What you will do:
After finding the line containing "ATOM 212 C CA" below, please output that line and each following one through the line containing "ATOM 215 O O", exactly as written.

Data records
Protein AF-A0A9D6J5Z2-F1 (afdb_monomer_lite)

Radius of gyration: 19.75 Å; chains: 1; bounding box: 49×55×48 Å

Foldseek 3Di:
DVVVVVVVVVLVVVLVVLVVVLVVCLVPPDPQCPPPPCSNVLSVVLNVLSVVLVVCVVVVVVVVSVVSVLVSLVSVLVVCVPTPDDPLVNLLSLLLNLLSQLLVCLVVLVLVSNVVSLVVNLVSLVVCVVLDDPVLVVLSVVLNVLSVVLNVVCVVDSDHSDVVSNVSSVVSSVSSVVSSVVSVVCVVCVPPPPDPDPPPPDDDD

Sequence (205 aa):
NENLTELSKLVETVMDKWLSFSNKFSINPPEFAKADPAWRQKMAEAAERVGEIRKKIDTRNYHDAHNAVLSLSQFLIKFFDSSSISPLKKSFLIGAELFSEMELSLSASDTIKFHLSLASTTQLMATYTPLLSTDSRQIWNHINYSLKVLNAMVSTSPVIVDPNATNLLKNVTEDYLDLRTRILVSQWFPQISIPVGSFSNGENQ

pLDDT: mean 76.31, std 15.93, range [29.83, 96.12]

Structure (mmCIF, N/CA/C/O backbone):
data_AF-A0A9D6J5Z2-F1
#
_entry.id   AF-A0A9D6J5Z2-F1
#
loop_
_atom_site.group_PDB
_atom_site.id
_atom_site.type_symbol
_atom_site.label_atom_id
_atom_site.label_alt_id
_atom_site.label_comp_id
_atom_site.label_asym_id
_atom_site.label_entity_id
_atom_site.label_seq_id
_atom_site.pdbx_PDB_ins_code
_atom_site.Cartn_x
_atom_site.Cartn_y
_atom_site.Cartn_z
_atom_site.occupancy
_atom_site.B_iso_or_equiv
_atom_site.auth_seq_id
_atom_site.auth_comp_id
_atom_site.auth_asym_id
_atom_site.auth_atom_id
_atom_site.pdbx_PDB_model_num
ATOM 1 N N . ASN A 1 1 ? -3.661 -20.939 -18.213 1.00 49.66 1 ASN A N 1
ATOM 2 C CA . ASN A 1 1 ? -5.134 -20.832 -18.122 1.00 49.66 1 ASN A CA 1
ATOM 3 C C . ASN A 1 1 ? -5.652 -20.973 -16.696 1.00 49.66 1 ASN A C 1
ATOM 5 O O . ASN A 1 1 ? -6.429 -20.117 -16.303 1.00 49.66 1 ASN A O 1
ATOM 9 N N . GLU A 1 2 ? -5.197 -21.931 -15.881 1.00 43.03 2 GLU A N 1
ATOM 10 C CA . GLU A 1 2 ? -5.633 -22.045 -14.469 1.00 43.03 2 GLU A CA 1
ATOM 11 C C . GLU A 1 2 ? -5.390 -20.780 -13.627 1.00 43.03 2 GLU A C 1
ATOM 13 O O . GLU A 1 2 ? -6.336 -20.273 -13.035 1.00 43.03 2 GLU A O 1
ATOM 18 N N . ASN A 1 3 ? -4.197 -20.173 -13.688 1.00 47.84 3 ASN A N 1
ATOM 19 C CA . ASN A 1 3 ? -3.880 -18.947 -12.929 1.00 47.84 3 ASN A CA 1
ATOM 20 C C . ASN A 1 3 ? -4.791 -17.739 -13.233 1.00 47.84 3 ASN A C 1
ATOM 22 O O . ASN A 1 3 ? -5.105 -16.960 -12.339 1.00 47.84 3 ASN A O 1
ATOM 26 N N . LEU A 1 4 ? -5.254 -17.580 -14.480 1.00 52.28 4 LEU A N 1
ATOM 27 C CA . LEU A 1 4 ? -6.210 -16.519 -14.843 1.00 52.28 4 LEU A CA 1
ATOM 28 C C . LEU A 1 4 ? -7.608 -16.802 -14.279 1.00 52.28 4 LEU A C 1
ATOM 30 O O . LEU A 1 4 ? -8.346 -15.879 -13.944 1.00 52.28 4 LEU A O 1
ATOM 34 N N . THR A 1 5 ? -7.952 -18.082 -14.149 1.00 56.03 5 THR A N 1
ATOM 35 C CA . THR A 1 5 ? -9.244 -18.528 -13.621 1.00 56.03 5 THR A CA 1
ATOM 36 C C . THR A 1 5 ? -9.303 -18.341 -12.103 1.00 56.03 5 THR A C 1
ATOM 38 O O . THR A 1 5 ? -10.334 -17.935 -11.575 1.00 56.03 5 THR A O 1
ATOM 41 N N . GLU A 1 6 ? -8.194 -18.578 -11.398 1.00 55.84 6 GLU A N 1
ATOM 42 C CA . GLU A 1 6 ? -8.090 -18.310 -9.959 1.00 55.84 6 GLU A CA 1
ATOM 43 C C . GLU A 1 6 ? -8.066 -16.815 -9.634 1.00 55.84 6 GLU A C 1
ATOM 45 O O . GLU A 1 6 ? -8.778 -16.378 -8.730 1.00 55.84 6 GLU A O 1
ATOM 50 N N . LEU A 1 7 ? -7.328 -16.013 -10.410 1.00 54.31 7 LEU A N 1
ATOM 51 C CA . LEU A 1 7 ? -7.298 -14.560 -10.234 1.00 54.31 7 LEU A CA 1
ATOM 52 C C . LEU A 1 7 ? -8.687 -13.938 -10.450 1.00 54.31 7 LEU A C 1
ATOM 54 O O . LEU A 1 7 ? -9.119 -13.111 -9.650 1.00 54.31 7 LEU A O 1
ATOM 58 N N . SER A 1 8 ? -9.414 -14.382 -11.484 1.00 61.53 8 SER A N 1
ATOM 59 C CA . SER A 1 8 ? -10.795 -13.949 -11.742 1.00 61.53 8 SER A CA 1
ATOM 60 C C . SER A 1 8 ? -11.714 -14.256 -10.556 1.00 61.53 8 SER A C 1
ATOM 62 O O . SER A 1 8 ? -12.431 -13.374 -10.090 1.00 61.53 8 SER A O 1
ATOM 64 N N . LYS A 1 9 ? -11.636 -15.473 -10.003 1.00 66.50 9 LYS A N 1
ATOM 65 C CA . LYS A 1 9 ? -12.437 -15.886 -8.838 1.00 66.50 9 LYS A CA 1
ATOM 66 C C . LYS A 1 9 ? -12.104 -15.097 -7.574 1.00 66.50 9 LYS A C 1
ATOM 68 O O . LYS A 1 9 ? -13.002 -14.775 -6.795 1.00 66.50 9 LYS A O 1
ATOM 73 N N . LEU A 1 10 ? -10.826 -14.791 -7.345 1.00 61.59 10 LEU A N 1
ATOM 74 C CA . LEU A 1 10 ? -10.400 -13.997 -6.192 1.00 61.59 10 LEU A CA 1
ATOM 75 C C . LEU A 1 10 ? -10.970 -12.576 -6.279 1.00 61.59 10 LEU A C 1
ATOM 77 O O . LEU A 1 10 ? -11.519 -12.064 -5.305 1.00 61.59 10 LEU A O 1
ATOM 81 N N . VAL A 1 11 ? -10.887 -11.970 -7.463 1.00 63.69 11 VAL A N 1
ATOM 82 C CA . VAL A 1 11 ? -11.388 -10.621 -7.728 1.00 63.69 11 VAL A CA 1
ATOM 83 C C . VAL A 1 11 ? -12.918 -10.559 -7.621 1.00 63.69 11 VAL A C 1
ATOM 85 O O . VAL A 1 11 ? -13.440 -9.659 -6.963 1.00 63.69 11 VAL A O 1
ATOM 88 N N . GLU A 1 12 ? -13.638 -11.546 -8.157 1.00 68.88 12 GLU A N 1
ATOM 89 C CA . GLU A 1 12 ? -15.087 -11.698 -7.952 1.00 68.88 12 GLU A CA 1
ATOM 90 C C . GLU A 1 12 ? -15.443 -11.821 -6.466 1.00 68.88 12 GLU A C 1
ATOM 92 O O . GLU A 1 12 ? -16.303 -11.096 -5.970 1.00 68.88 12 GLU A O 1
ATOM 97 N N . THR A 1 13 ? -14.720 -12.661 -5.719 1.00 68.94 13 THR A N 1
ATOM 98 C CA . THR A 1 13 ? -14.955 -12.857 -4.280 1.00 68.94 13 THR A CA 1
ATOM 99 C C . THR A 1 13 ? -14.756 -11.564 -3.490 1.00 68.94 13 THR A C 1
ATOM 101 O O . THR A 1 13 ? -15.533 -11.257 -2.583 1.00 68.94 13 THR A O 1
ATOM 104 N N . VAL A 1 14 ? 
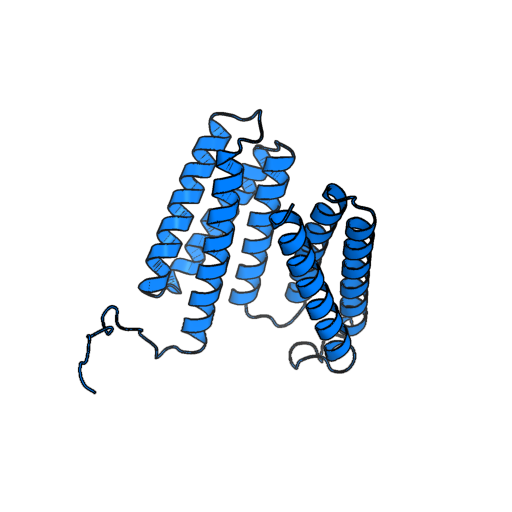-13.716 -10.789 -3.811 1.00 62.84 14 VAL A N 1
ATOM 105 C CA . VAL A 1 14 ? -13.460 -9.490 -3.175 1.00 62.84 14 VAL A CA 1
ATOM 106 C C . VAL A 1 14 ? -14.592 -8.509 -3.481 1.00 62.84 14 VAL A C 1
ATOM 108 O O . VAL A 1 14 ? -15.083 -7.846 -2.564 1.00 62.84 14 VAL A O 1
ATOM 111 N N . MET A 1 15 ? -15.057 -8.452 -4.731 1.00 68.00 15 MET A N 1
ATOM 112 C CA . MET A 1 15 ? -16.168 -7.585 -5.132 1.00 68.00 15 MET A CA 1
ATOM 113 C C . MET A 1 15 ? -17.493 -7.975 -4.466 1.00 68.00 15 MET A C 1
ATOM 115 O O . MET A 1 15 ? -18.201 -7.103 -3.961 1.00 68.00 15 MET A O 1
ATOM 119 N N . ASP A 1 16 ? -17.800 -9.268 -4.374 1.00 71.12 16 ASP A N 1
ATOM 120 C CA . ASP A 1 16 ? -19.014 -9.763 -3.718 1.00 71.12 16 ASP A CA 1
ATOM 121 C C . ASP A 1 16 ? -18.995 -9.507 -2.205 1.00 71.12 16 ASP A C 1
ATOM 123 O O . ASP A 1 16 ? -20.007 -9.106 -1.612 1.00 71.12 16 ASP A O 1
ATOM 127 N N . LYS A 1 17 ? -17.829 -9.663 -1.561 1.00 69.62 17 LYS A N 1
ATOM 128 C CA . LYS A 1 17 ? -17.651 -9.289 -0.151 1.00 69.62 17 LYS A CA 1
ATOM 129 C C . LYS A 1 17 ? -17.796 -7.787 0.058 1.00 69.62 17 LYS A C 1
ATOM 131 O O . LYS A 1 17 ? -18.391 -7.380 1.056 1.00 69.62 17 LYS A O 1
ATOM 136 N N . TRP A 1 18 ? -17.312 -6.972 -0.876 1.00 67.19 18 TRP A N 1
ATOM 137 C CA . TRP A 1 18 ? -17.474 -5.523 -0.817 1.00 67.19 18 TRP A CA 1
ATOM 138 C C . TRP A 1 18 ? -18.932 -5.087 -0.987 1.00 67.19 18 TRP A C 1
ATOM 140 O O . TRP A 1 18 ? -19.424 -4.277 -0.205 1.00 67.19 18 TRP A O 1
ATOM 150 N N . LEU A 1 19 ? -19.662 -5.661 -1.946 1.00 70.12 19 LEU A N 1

---

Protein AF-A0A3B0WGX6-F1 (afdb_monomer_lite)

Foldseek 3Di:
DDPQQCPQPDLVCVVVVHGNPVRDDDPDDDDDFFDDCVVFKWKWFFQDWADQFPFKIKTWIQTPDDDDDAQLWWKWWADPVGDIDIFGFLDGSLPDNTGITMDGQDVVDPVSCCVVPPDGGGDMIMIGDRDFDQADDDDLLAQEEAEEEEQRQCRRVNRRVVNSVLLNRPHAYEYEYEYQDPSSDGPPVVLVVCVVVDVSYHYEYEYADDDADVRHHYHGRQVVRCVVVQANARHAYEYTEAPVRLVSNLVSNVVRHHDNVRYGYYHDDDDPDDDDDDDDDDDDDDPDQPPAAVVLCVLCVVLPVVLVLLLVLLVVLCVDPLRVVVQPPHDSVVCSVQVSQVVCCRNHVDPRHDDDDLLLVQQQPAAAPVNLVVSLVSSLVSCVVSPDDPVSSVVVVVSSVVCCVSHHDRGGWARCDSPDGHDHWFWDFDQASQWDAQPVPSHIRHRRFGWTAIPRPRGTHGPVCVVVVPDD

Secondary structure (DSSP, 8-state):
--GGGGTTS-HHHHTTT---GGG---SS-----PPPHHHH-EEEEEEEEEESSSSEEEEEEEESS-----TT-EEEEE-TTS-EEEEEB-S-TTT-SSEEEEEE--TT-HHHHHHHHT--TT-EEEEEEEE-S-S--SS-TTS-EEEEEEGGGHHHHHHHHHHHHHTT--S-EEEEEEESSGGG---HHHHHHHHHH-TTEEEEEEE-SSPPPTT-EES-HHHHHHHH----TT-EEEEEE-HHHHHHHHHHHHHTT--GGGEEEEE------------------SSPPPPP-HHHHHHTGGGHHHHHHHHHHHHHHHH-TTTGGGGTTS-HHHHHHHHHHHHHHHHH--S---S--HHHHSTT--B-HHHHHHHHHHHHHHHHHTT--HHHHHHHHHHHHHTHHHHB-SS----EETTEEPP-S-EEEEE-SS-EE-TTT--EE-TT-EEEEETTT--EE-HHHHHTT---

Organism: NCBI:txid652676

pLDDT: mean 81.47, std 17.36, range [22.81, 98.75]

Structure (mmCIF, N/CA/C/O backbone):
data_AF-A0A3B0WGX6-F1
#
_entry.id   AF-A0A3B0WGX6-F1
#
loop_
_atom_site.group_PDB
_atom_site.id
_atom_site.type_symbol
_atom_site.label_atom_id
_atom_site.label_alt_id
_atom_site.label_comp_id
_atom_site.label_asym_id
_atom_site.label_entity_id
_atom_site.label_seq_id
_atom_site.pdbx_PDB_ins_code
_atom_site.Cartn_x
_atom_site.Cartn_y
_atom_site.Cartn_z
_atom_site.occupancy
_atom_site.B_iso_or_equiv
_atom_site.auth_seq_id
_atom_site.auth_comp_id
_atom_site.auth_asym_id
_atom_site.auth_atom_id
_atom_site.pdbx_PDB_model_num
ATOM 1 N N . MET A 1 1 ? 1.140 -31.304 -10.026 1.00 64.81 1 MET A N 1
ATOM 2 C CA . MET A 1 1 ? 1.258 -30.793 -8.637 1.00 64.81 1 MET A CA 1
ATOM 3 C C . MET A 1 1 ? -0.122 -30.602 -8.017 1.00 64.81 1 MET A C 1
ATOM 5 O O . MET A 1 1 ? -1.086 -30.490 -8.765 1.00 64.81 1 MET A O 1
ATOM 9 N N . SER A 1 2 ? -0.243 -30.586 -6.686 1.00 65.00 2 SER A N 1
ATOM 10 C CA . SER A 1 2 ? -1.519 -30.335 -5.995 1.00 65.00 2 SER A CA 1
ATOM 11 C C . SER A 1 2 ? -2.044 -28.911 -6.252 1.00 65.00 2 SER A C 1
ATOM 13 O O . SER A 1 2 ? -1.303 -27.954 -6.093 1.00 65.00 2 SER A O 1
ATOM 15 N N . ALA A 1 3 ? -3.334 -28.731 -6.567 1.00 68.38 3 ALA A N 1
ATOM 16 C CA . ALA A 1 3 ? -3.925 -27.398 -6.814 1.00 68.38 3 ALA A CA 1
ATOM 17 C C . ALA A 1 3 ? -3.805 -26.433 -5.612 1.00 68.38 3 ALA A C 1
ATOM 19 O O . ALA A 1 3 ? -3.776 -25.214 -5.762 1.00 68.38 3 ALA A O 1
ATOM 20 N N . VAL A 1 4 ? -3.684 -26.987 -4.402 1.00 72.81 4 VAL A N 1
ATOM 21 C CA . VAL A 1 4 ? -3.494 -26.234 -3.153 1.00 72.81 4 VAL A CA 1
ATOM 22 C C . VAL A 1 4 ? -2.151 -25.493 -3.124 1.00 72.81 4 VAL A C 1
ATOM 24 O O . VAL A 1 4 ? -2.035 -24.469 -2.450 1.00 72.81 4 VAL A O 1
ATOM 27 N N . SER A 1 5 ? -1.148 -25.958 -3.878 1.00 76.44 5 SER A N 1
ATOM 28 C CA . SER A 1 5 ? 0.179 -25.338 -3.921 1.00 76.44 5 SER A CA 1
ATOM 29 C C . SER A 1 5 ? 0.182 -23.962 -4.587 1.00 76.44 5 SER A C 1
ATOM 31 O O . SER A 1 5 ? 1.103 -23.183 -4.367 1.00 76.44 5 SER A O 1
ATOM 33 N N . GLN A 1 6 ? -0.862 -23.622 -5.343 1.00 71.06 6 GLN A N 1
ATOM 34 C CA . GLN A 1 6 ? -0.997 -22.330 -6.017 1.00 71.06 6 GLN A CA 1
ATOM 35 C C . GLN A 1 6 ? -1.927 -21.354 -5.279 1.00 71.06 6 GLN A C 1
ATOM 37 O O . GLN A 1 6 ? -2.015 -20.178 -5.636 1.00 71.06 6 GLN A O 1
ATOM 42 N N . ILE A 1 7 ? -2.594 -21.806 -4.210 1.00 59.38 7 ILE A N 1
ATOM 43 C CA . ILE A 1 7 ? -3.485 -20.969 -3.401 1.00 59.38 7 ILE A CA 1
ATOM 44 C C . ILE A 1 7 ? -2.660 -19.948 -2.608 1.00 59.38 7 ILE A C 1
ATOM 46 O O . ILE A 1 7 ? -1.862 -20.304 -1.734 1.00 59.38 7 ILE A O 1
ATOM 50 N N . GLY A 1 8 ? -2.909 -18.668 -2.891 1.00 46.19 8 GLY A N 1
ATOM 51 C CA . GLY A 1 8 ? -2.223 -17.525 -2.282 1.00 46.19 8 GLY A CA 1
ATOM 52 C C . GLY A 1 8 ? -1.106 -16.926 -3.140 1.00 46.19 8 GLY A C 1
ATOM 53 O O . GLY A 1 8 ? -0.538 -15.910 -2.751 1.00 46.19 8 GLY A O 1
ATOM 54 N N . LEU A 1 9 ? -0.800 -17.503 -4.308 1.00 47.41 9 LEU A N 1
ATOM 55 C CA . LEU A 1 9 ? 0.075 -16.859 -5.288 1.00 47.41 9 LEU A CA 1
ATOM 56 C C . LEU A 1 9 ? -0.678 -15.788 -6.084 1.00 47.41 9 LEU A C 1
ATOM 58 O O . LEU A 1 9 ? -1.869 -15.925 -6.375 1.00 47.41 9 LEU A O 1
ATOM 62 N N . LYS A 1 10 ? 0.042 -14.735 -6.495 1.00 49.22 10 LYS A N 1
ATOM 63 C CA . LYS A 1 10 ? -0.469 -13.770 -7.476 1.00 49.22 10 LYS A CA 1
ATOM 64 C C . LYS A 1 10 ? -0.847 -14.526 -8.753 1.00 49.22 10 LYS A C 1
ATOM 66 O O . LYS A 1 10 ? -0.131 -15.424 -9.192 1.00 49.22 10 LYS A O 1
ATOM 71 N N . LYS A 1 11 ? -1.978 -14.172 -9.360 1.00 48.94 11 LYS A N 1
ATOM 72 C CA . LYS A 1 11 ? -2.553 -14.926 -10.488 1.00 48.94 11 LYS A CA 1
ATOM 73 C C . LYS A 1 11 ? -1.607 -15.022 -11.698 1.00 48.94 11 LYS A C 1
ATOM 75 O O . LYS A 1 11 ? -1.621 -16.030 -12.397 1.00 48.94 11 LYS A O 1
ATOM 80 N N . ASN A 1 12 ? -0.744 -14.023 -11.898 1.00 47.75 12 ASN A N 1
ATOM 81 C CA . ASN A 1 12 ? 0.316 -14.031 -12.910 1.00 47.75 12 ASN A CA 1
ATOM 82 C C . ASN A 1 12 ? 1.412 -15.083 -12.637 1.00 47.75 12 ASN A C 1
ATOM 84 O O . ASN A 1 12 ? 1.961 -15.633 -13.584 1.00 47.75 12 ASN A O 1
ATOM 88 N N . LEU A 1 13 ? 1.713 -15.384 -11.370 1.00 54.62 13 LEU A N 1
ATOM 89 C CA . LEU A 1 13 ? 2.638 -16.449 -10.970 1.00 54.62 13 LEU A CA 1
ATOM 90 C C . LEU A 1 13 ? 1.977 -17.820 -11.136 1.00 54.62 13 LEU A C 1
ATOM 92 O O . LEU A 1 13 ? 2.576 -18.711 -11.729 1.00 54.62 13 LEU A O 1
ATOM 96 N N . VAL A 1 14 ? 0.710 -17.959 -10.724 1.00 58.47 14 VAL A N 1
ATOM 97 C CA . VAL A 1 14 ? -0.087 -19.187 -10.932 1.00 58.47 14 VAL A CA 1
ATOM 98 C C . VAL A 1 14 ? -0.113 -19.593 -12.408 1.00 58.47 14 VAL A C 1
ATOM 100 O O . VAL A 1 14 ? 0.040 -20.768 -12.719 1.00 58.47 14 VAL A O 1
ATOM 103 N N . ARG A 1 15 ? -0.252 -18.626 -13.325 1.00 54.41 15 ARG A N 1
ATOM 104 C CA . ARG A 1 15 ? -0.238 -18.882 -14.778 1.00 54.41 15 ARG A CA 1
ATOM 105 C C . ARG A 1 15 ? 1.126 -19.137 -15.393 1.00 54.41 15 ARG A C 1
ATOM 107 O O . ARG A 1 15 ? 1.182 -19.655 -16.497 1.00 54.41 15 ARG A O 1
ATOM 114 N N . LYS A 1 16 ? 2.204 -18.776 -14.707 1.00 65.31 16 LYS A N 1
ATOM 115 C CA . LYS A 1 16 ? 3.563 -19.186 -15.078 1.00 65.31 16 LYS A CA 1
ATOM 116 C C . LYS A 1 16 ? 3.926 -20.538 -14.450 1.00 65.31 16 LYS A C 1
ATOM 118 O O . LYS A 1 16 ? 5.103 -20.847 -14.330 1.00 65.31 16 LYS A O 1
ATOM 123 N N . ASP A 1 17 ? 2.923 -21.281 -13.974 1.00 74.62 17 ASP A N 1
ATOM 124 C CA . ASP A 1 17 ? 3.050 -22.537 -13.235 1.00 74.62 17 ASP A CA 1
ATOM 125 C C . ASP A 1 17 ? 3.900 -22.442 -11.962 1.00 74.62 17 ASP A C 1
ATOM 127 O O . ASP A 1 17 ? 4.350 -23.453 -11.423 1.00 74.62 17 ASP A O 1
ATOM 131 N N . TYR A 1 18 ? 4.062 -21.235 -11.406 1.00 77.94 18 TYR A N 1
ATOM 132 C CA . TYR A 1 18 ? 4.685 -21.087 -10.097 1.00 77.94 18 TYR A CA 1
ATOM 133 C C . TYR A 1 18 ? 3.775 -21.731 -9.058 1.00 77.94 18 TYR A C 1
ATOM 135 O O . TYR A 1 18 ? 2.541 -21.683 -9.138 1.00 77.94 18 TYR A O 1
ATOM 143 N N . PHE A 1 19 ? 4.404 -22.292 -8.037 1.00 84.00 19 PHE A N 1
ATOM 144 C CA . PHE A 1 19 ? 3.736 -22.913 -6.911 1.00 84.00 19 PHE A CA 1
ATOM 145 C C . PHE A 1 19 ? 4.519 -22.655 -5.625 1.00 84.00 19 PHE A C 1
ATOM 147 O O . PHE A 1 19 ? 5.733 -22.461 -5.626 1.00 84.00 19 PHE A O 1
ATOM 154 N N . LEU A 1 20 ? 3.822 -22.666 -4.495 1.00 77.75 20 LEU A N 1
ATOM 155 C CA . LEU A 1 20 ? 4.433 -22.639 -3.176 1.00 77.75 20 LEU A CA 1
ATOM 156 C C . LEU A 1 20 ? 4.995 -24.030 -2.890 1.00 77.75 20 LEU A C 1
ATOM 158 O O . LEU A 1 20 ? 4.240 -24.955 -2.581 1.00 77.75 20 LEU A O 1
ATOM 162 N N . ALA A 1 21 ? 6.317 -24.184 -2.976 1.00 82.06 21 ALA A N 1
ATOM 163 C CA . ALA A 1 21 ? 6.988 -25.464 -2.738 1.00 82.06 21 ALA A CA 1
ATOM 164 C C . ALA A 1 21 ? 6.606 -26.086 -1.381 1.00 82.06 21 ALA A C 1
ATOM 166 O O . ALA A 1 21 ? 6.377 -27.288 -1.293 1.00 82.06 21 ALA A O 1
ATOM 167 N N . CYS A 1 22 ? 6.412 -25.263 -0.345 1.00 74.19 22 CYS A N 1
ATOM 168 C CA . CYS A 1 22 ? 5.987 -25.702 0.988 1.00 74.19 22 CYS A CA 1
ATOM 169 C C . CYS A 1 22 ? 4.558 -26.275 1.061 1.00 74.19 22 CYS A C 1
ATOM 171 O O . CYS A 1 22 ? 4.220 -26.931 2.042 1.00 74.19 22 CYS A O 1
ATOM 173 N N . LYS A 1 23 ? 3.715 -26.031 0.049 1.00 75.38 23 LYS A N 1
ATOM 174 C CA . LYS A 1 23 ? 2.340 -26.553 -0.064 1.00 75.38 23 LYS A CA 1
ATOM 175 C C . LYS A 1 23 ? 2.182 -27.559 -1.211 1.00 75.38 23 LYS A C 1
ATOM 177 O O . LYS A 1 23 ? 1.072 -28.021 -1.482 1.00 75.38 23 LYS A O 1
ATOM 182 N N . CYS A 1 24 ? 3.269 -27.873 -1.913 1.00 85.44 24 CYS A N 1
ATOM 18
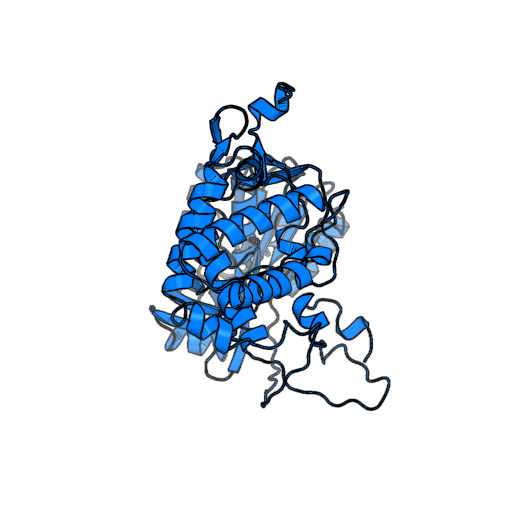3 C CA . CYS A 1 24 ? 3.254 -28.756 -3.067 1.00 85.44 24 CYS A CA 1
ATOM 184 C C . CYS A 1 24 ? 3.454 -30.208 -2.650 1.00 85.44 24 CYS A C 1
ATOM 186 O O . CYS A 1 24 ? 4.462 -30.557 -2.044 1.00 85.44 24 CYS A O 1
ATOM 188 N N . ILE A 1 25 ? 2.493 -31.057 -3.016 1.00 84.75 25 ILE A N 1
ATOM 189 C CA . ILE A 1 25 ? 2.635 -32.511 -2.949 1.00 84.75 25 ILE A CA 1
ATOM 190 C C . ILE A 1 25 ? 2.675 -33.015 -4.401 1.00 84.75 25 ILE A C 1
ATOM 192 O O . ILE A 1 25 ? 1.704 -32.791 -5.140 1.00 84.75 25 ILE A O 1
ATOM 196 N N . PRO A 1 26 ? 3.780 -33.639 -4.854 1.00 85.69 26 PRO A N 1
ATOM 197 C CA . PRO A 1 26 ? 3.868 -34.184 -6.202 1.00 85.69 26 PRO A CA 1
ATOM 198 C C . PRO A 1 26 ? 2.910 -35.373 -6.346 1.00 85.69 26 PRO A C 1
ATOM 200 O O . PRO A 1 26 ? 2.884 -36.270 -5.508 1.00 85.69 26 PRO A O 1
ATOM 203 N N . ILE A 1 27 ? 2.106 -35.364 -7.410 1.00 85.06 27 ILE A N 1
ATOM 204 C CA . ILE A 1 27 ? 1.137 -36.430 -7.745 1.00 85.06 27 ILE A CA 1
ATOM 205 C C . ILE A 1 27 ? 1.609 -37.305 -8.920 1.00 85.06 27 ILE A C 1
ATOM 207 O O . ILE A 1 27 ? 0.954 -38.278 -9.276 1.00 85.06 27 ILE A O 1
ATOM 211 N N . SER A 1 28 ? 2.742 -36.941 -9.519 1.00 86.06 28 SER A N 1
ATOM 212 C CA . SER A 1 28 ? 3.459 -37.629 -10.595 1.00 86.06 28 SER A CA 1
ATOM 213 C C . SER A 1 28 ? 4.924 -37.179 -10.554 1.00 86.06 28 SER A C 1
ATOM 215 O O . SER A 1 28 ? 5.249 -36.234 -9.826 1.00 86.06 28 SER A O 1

Answer for this exercise:
ATOM 212 C CA . SER A 1 28 ? 3.459 -37.629 -10.595 1.00 86.06 28 SER A CA 1
ATOM 213 C C . SER A 1 28 ? 4.924 -37.179 -10.554 1.00 86.06 28 SER A C 1
ATOM 215 O O . SER A 1 28 ? 5.249 -36.234 -9.826 1.00 86.06 28 SER A O 1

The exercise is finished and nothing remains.